In the Northern Hemisphere the longest day and shortest night of the year occur on this date, marking the beginning of summer. At winter solstice, about December 22, the sun is overhead at noon at the Tropic of Capricorn; this marks the beginning of winter in the Northern Hemisphere. For several days before and after each solstice the sun appears to stand still in the sky, i.e., its noontime elevation does not seem to change from day to day.

In pre-historic times, summer was a joyous time of the year for those Aboriginal people who lived in the northern latitudes. The snow had disappeared; the ground had thawed out; warm temperatures had returned; flowers were blooming; leaves had returned to the deciduous trees. Some herbs could be harvested, for medicinal and other uses. Food was easier to find. The crops had already been planted and would be harvested in the months to come. Although many months of warm/hot weather remained before the fall, they noticed that the days were beginning to shorten, so that the return of the cold season was inevitable.

The first (or only) full moon in June is called the Honey Moon. Tradition holds that this is the best time to harvest honey from the hives.

This time of year, between the planting and harvesting of the crops, was the traditional month for weddings.
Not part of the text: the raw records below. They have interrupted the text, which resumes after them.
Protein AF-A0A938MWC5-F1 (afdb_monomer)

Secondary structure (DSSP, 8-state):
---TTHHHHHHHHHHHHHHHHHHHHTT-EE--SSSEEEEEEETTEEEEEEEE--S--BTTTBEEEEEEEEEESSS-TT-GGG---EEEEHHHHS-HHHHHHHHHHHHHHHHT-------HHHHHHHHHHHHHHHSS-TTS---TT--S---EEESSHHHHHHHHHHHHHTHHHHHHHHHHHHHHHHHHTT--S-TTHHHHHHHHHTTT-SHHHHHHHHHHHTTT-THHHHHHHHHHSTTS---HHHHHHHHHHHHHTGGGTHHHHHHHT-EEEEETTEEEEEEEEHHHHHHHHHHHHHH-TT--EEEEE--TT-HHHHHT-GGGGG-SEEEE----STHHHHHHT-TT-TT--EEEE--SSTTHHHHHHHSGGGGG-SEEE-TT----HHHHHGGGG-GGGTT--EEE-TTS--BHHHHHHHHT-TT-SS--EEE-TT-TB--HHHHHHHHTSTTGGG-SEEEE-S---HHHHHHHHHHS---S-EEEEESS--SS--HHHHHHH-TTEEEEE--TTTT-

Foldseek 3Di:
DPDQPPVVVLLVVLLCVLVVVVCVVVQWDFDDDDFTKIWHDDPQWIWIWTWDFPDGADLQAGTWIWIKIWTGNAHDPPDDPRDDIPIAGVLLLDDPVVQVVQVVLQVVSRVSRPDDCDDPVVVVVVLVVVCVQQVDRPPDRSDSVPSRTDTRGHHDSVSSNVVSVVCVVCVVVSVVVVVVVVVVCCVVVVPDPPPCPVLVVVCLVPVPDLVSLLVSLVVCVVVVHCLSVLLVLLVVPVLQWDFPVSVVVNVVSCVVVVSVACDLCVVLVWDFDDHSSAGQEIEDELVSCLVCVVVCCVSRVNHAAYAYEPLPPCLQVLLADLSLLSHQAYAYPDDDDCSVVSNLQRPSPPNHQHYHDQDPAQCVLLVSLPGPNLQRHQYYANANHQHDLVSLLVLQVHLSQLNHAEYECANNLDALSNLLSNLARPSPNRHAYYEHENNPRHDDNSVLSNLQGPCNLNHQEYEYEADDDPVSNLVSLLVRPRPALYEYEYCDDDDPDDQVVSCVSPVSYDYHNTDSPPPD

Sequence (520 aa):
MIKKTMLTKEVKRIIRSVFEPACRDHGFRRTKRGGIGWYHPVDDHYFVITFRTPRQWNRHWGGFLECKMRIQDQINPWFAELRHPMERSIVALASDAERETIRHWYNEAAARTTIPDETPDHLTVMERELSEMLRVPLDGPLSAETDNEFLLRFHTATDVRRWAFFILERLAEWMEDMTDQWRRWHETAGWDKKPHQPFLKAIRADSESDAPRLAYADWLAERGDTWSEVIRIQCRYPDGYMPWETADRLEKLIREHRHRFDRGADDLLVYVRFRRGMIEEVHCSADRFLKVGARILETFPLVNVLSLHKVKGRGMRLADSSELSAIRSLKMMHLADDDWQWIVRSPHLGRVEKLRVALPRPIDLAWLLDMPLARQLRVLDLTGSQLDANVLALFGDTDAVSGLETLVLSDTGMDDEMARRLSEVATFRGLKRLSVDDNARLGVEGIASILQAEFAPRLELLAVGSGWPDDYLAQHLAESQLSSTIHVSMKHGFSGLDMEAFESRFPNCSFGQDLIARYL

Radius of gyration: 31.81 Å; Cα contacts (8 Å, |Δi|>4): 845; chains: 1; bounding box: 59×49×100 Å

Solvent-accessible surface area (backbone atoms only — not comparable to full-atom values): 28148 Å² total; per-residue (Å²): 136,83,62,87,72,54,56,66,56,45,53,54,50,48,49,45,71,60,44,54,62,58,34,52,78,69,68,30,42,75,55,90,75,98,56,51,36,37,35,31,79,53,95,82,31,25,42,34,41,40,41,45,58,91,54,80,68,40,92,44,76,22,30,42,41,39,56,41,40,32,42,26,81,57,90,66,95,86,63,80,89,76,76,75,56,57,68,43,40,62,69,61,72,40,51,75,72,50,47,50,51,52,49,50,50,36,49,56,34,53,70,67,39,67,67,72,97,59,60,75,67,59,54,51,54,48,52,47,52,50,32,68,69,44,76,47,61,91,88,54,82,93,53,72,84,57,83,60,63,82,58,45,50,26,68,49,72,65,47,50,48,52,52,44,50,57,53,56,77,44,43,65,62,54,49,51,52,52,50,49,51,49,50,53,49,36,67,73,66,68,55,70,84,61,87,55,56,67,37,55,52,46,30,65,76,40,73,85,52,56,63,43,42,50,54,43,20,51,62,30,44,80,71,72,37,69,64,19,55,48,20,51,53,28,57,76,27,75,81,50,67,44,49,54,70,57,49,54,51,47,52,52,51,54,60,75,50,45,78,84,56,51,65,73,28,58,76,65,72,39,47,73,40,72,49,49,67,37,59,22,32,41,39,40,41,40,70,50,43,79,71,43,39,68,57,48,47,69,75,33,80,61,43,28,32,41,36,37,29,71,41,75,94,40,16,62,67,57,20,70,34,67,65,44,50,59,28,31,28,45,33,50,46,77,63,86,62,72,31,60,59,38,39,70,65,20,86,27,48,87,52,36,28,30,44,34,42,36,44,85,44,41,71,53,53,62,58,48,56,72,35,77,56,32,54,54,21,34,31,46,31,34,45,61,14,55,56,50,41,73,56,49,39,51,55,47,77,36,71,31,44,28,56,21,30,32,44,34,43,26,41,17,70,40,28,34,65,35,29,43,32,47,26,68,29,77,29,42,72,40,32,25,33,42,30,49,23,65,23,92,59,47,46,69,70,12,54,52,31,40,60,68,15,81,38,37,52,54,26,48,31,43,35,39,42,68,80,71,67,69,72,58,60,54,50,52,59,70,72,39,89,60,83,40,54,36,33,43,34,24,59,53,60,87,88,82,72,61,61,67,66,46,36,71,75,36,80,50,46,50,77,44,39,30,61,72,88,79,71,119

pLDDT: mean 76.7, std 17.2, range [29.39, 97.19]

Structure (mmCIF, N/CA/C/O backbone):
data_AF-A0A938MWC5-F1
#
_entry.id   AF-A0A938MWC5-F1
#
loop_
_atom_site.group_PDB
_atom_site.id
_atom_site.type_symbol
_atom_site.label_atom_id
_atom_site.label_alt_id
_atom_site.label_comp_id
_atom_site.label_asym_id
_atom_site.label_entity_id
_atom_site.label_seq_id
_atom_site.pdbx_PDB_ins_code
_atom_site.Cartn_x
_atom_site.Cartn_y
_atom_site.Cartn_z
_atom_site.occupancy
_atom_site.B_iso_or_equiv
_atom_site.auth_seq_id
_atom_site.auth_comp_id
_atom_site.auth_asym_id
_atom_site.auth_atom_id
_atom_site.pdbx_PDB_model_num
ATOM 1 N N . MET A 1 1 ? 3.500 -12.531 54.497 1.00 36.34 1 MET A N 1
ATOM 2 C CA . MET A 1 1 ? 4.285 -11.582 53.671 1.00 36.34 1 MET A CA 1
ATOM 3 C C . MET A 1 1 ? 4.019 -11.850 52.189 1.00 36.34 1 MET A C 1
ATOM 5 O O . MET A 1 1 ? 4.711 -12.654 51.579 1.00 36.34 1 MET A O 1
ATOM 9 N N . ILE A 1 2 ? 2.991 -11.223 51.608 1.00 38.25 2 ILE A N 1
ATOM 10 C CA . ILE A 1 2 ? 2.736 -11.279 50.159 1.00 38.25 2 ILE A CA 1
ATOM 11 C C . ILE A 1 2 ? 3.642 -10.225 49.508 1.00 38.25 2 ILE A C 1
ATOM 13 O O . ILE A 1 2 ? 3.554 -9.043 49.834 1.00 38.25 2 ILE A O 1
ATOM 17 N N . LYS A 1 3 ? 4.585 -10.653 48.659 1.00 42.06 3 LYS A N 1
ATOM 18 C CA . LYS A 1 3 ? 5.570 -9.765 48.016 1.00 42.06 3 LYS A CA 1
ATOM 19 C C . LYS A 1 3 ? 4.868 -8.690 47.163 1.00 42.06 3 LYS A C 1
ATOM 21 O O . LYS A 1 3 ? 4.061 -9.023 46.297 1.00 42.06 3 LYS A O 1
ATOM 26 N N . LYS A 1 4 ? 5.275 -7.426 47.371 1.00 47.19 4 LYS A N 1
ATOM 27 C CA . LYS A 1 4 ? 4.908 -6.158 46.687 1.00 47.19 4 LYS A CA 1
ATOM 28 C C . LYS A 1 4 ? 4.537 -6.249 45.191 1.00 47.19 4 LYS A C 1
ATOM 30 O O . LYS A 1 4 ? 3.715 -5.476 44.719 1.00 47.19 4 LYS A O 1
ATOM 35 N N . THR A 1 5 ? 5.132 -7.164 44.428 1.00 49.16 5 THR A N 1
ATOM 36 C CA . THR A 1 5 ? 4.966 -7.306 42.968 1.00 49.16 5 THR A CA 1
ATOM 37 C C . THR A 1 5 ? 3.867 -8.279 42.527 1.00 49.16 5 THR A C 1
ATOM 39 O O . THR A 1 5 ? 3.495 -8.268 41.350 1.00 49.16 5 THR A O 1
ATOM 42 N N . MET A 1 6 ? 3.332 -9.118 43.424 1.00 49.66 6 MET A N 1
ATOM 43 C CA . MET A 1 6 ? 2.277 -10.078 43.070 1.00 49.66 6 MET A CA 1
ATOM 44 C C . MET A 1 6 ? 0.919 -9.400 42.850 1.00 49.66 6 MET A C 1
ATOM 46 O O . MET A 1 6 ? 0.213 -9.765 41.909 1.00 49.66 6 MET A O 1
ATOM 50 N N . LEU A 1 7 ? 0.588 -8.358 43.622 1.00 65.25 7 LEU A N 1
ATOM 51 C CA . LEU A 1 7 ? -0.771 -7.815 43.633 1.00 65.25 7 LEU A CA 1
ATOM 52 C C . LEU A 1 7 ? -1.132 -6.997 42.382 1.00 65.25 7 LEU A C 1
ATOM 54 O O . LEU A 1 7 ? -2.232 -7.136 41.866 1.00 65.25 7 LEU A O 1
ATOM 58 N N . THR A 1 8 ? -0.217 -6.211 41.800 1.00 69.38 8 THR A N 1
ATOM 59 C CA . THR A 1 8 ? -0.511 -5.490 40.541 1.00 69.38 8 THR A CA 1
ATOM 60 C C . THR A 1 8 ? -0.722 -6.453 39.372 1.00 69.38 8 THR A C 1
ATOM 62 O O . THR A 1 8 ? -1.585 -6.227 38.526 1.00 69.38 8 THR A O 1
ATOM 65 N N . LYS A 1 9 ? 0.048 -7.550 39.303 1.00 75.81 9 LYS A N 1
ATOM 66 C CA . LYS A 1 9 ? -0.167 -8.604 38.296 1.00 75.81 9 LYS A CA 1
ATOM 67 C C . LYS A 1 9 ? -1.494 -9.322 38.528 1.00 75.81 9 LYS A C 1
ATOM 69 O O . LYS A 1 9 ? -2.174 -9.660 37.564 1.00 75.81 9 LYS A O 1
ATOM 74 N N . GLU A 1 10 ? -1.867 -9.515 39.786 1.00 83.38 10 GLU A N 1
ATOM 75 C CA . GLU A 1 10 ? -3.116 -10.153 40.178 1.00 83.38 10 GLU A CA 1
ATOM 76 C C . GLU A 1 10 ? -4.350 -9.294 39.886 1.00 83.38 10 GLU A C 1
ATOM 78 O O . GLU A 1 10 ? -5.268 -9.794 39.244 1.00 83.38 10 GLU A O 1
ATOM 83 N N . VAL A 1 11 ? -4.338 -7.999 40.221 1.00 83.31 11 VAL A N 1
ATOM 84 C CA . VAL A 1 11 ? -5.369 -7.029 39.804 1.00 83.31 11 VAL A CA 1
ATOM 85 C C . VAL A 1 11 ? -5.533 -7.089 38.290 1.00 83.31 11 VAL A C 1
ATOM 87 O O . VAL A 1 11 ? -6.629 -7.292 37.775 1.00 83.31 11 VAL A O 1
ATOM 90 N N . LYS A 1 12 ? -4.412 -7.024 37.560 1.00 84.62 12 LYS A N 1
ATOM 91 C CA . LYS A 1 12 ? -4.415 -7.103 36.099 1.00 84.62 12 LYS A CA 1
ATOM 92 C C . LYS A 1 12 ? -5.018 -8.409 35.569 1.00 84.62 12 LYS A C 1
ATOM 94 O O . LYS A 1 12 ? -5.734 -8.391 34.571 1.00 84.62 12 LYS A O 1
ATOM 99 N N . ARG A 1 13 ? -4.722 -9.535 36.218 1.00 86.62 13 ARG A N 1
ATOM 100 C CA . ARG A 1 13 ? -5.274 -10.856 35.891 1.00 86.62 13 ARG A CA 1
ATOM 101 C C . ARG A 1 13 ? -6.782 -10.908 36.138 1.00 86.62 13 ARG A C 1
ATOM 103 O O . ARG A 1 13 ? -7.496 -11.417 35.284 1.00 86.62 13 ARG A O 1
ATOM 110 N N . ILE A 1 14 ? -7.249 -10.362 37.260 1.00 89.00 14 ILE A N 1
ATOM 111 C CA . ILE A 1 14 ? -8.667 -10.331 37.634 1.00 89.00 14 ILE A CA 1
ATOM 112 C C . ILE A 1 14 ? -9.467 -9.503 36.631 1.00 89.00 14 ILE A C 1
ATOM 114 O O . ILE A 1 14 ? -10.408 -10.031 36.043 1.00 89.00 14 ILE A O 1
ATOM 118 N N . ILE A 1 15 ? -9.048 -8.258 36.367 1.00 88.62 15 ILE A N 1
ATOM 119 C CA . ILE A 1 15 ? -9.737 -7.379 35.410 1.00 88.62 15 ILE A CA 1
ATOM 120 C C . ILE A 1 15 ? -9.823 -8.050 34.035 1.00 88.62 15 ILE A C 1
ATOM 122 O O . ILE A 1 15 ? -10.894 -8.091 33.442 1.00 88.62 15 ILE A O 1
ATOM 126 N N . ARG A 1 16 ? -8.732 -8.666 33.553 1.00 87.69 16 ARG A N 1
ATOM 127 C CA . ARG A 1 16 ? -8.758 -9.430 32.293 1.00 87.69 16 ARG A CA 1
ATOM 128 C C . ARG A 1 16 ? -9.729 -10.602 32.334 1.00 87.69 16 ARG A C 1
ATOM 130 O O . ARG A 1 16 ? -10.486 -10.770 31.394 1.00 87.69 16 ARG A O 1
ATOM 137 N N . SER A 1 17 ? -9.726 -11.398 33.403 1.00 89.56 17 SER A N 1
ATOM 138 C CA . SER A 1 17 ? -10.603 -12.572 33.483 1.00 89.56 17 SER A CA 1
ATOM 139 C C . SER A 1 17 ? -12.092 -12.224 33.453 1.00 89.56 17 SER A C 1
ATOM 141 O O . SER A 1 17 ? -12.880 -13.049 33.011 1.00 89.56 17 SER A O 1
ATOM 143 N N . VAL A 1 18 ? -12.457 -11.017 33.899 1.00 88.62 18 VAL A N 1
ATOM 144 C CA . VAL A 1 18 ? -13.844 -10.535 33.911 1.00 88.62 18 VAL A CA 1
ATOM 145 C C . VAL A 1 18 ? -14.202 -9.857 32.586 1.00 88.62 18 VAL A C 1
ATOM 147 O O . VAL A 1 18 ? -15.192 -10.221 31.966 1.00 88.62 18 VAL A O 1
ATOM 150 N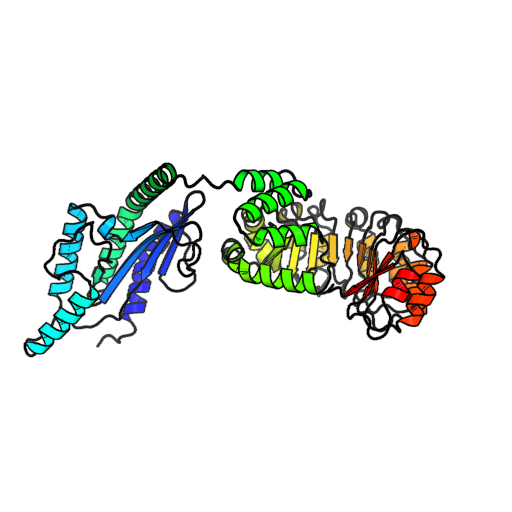 N . PHE A 1 19 ? -13.377 -8.918 32.111 1.00 86.75 19 PHE A N 1
ATOM 151 C CA . PHE A 1 19 ? -13.697 -8.115 30.925 1.00 86.75 19 PHE A CA 1
ATOM 152 C C . PHE A 1 19 ? -13.384 -8.812 29.600 1.00 86.75 19 PHE A C 1
ATOM 154 O O . PHE A 1 19 ? -14.100 -8.612 28.632 1.00 86.75 19 PHE A O 1
ATOM 161 N N . GLU A 1 20 ? -12.320 -9.614 29.505 1.00 84.12 20 GLU A N 1
ATOM 162 C CA . GLU A 1 20 ? -11.852 -10.141 28.214 1.00 84.12 20 GLU A CA 1
ATOM 163 C C . GLU A 1 20 ? -12.875 -11.040 27.488 1.00 84.12 20 GLU A C 1
ATOM 165 O O . GLU A 1 20 ? -12.960 -10.906 26.266 1.00 84.12 20 GLU A O 1
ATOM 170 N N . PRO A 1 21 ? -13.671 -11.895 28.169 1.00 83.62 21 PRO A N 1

This is because many ancient peoples believed that the “grand [sexual] union” of the Goddess and God occurred in early May at Beltaine. Since it was unlucky to compete with the deities, many couples delayed their weddings until June. June remains a favorite month for marriage today. In some traditions, “newly wed couples were fed dishes and beverages that featured honey for the first month of their married life to encourage love and fertility. The surviving vestige of this tradition lives on in the name given to the holiday immediately after the ceremony: The Honeymoon.”